Looking at $(t,x)\in[0,1]\times\mathbb{R}^2$, I came across the statement (for sufficiently smooth) real-valued $f$ that $ \|f(t,x)\|_{L^\infty_tL^2_x} \lesssim \|f\|_{L^2_tL^2_x}^{1/2}\|\partial_t f\|_{L^2_tL^2_x}^{1/2} + \|f\|_{L^2_tL^2_x}, $ which is a "simple calculus identity."
I do not know how to prove this. I tried to let $t\in[0,1]$ and then bound $ \int f(t,x)^2dx$ by the above by writing $f(t,x)$ as $\int_0^t\partial_s f(s,x)ds+f(0,x)$ and similar tricks, but could not get it to work out. I also tried to use the Sobolev embedding of $W^{1,2}(\mathbb{R})$ into $L^\infty(\mathbb{R})$, but could not get that to work (nor is that "simple calculus" in my opinion). Any help would be greatly appreciated, thanks!

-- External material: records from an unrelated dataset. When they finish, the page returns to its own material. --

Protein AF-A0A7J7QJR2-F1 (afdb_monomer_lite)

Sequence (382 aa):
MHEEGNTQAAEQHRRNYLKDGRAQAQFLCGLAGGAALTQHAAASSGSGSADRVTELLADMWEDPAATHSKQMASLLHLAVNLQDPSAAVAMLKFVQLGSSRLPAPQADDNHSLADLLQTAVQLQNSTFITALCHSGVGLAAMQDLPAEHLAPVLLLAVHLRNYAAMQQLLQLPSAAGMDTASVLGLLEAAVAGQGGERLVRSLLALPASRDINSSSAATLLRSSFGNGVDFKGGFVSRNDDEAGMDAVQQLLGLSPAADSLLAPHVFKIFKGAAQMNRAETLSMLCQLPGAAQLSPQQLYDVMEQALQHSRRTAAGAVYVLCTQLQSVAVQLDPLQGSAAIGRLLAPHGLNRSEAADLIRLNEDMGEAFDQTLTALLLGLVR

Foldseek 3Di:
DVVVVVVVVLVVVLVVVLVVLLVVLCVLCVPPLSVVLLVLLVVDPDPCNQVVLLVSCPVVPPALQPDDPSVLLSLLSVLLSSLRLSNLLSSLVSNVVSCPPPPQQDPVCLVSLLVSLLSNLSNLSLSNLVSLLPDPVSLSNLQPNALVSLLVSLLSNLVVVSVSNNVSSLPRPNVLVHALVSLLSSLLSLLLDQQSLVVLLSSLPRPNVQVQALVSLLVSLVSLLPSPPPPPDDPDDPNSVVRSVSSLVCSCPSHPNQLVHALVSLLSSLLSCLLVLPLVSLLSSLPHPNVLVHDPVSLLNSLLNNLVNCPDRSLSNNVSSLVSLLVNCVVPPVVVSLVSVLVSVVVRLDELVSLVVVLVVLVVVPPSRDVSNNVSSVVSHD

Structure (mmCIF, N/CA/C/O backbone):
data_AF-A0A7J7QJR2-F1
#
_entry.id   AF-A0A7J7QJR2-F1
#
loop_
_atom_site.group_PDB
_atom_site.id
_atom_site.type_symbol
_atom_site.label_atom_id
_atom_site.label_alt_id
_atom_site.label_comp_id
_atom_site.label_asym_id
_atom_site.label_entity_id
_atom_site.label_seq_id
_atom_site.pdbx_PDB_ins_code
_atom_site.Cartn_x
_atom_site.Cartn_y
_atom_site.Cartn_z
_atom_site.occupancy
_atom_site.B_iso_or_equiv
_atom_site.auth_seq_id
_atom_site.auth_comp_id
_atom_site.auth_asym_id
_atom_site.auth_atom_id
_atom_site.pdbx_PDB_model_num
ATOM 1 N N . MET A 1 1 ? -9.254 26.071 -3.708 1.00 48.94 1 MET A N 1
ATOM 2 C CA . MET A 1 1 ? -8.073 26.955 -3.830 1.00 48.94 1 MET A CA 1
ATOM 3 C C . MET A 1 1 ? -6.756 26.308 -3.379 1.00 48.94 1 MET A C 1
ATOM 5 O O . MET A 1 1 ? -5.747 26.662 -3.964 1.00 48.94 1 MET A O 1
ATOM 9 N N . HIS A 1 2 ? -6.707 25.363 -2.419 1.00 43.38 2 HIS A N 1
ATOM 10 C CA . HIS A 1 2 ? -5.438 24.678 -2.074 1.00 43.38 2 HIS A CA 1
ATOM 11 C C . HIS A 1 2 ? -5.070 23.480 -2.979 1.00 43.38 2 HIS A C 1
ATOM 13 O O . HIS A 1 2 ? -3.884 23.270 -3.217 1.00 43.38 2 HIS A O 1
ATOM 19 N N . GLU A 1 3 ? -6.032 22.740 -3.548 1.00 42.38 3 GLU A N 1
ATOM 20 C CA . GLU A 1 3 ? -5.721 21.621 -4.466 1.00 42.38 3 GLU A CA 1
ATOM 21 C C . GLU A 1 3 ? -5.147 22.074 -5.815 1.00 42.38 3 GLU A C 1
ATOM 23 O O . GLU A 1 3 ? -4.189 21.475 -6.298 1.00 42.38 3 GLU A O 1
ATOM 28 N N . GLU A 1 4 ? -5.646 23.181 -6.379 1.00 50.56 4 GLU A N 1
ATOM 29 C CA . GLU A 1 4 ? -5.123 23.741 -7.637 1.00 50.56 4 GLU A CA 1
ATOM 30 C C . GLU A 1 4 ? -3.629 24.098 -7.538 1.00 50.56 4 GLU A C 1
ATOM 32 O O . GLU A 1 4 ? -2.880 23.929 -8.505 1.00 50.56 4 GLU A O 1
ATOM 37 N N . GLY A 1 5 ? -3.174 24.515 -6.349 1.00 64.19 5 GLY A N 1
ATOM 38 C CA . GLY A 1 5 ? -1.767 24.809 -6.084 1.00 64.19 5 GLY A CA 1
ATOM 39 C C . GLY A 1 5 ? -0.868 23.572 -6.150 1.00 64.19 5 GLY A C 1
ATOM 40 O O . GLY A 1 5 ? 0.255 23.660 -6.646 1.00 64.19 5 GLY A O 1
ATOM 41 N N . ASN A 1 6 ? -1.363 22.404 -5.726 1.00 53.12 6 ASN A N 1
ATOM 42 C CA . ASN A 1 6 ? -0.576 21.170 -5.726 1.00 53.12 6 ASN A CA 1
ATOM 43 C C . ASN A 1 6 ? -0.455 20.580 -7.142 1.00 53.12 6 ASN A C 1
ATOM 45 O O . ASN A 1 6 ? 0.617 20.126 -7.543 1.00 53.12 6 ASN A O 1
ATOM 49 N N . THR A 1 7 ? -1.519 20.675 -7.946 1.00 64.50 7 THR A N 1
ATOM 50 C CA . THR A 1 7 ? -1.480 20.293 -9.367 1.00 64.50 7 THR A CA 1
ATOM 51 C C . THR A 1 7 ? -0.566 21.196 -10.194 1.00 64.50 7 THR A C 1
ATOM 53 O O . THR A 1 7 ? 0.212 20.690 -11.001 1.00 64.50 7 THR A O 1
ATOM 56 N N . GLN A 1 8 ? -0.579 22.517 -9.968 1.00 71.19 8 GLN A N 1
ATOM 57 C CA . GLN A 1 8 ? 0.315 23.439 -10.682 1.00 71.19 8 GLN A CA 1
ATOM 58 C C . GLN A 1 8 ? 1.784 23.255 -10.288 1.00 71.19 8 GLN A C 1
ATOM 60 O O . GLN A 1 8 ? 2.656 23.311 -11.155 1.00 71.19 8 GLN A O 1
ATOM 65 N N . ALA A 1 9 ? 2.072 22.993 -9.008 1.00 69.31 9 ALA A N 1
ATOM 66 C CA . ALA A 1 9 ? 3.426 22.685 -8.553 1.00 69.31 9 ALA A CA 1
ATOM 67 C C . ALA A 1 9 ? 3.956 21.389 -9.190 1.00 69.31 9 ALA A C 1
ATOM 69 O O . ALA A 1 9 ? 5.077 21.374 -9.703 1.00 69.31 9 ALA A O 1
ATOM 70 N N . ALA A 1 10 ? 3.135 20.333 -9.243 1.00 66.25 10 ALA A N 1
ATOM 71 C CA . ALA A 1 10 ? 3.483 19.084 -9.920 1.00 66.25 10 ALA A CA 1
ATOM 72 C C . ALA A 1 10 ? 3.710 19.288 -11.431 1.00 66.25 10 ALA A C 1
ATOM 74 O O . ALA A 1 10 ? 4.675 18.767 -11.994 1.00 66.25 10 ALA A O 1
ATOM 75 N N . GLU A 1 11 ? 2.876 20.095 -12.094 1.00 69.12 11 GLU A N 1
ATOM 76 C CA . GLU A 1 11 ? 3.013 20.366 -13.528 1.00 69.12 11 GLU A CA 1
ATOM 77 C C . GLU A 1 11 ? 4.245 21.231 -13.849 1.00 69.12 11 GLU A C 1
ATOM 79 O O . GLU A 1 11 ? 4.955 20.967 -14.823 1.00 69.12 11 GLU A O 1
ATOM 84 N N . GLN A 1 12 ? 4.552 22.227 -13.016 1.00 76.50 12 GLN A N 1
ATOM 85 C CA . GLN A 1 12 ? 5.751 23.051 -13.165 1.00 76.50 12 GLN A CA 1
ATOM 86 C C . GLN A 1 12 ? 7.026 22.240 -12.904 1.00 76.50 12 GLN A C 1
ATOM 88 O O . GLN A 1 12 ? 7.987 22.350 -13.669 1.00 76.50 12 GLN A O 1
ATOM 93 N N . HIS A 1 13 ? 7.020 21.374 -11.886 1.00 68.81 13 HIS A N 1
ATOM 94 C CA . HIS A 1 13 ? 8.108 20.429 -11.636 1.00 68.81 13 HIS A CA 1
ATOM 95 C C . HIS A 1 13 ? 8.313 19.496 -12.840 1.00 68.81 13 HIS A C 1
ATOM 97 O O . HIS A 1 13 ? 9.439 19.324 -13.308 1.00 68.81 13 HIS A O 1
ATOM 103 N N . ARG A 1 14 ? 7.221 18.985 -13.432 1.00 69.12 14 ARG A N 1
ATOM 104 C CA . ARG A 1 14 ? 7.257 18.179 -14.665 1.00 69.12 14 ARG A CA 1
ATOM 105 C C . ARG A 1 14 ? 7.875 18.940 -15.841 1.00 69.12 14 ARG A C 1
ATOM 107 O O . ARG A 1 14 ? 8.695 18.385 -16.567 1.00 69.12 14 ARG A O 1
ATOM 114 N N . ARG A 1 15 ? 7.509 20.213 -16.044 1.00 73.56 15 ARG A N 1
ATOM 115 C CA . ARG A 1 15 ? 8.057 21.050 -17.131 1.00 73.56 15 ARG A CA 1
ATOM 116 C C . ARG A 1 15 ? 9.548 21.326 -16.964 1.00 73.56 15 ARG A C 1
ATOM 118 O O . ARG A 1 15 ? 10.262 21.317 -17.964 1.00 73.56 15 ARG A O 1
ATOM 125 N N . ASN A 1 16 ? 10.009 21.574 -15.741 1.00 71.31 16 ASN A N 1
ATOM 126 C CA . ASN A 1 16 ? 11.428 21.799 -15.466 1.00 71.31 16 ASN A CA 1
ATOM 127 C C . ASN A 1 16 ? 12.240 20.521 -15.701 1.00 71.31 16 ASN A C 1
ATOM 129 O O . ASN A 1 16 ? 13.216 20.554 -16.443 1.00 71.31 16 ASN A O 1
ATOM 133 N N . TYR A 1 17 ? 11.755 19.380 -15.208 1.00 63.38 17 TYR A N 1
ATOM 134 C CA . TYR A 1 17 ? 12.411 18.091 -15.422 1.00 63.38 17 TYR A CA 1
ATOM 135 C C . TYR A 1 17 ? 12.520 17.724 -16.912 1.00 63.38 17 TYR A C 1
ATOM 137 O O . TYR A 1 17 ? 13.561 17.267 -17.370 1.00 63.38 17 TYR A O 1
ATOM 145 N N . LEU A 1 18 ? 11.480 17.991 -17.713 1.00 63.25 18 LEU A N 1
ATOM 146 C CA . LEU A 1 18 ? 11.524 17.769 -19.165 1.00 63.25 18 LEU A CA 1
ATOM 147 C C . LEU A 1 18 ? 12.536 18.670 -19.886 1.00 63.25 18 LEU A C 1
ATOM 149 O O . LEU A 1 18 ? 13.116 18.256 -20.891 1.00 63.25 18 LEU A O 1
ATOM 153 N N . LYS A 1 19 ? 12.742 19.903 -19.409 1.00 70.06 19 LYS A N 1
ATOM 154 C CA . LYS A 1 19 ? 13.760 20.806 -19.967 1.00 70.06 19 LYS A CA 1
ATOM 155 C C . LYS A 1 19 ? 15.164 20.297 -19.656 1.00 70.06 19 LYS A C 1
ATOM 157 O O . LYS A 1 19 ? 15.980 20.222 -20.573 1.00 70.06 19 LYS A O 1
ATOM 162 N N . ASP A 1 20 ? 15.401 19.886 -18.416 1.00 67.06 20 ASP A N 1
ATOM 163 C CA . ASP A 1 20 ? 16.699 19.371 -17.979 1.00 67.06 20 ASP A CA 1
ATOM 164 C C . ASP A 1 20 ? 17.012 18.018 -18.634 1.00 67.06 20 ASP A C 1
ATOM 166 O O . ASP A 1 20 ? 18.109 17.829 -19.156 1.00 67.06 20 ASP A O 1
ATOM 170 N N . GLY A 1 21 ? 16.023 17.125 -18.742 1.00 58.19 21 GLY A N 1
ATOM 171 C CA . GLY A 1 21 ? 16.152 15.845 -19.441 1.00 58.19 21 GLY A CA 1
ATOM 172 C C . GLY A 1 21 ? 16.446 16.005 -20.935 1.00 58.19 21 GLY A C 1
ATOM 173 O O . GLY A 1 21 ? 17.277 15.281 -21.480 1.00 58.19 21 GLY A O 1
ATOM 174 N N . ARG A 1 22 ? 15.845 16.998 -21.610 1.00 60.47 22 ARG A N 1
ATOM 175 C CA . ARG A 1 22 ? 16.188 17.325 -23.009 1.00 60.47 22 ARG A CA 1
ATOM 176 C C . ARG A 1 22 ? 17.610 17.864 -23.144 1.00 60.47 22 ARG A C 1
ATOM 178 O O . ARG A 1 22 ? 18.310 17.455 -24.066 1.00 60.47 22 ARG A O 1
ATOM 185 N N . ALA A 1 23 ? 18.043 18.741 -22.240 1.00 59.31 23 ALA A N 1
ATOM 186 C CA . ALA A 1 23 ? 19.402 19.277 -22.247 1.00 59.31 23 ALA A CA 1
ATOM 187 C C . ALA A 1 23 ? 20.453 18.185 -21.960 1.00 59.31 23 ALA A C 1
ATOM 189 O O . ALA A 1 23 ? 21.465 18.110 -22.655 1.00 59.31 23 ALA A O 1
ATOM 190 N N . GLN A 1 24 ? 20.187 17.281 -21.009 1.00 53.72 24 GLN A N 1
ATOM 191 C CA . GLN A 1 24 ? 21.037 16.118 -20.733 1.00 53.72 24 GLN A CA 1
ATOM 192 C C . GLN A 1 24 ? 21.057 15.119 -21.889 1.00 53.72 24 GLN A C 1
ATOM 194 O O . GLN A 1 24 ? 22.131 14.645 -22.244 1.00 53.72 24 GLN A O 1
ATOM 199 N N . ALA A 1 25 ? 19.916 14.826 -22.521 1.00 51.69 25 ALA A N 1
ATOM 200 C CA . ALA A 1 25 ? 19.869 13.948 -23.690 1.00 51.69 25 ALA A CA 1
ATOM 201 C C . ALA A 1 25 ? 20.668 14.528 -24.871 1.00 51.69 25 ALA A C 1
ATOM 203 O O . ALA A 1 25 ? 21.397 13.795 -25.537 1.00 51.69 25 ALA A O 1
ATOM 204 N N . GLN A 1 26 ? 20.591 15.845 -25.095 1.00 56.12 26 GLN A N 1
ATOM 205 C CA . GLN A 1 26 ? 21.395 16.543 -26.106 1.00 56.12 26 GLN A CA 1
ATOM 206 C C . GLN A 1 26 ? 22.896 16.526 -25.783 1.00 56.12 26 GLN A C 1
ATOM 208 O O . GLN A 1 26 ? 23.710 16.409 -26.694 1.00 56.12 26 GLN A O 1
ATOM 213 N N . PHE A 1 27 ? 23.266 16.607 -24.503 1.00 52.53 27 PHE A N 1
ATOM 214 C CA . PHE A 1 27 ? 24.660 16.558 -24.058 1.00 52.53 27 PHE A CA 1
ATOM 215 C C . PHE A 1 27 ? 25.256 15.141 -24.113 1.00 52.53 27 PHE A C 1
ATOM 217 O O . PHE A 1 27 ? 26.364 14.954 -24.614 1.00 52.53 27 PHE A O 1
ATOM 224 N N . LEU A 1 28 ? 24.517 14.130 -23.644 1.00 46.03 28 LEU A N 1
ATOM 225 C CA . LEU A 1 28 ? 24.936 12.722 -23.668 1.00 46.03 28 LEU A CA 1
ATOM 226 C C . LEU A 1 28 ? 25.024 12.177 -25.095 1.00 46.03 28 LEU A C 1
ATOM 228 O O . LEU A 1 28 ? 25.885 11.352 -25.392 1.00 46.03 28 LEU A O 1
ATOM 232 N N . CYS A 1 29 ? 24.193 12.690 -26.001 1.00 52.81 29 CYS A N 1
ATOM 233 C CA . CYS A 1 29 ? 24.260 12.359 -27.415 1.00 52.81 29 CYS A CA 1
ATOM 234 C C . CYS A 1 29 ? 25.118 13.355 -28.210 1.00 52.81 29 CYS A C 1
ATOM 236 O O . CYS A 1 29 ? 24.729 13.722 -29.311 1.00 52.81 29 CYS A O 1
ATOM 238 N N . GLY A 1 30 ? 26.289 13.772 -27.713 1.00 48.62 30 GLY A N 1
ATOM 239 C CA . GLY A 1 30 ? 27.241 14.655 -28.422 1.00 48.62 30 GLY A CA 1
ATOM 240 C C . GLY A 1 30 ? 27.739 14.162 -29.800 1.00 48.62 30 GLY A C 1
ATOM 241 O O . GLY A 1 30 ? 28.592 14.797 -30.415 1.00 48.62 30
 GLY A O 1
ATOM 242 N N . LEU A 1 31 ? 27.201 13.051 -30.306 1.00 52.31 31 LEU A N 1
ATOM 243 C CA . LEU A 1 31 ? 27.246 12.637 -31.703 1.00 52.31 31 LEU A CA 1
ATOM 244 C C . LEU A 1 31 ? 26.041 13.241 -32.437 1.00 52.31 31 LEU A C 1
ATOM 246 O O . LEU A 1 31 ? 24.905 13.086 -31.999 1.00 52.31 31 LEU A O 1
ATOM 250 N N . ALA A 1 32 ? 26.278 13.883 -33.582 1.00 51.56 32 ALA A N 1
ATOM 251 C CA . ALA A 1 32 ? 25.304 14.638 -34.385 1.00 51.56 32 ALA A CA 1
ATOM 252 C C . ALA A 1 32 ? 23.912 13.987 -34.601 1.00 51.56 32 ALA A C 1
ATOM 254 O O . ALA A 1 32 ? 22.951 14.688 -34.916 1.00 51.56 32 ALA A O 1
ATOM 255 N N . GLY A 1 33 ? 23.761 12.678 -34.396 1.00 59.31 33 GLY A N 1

(In case it is not standard, the mixed norm notation is $ \|f(t,x)\|_{L^q_tL^p_x} = \left(\int\|f(t,\cdot)\|^q_{L^p}dt\right)^{1/q}. $ )
(For reference, the original statement was found in the paper "Sharp Trace Theorems for Null Hypersurfaces on Einstein Metrics with Finite Curvature Flux" by S. Klainerman and I. Rodnianski, Geom. funct. anal. Vol. 16 (2006) 164-229.)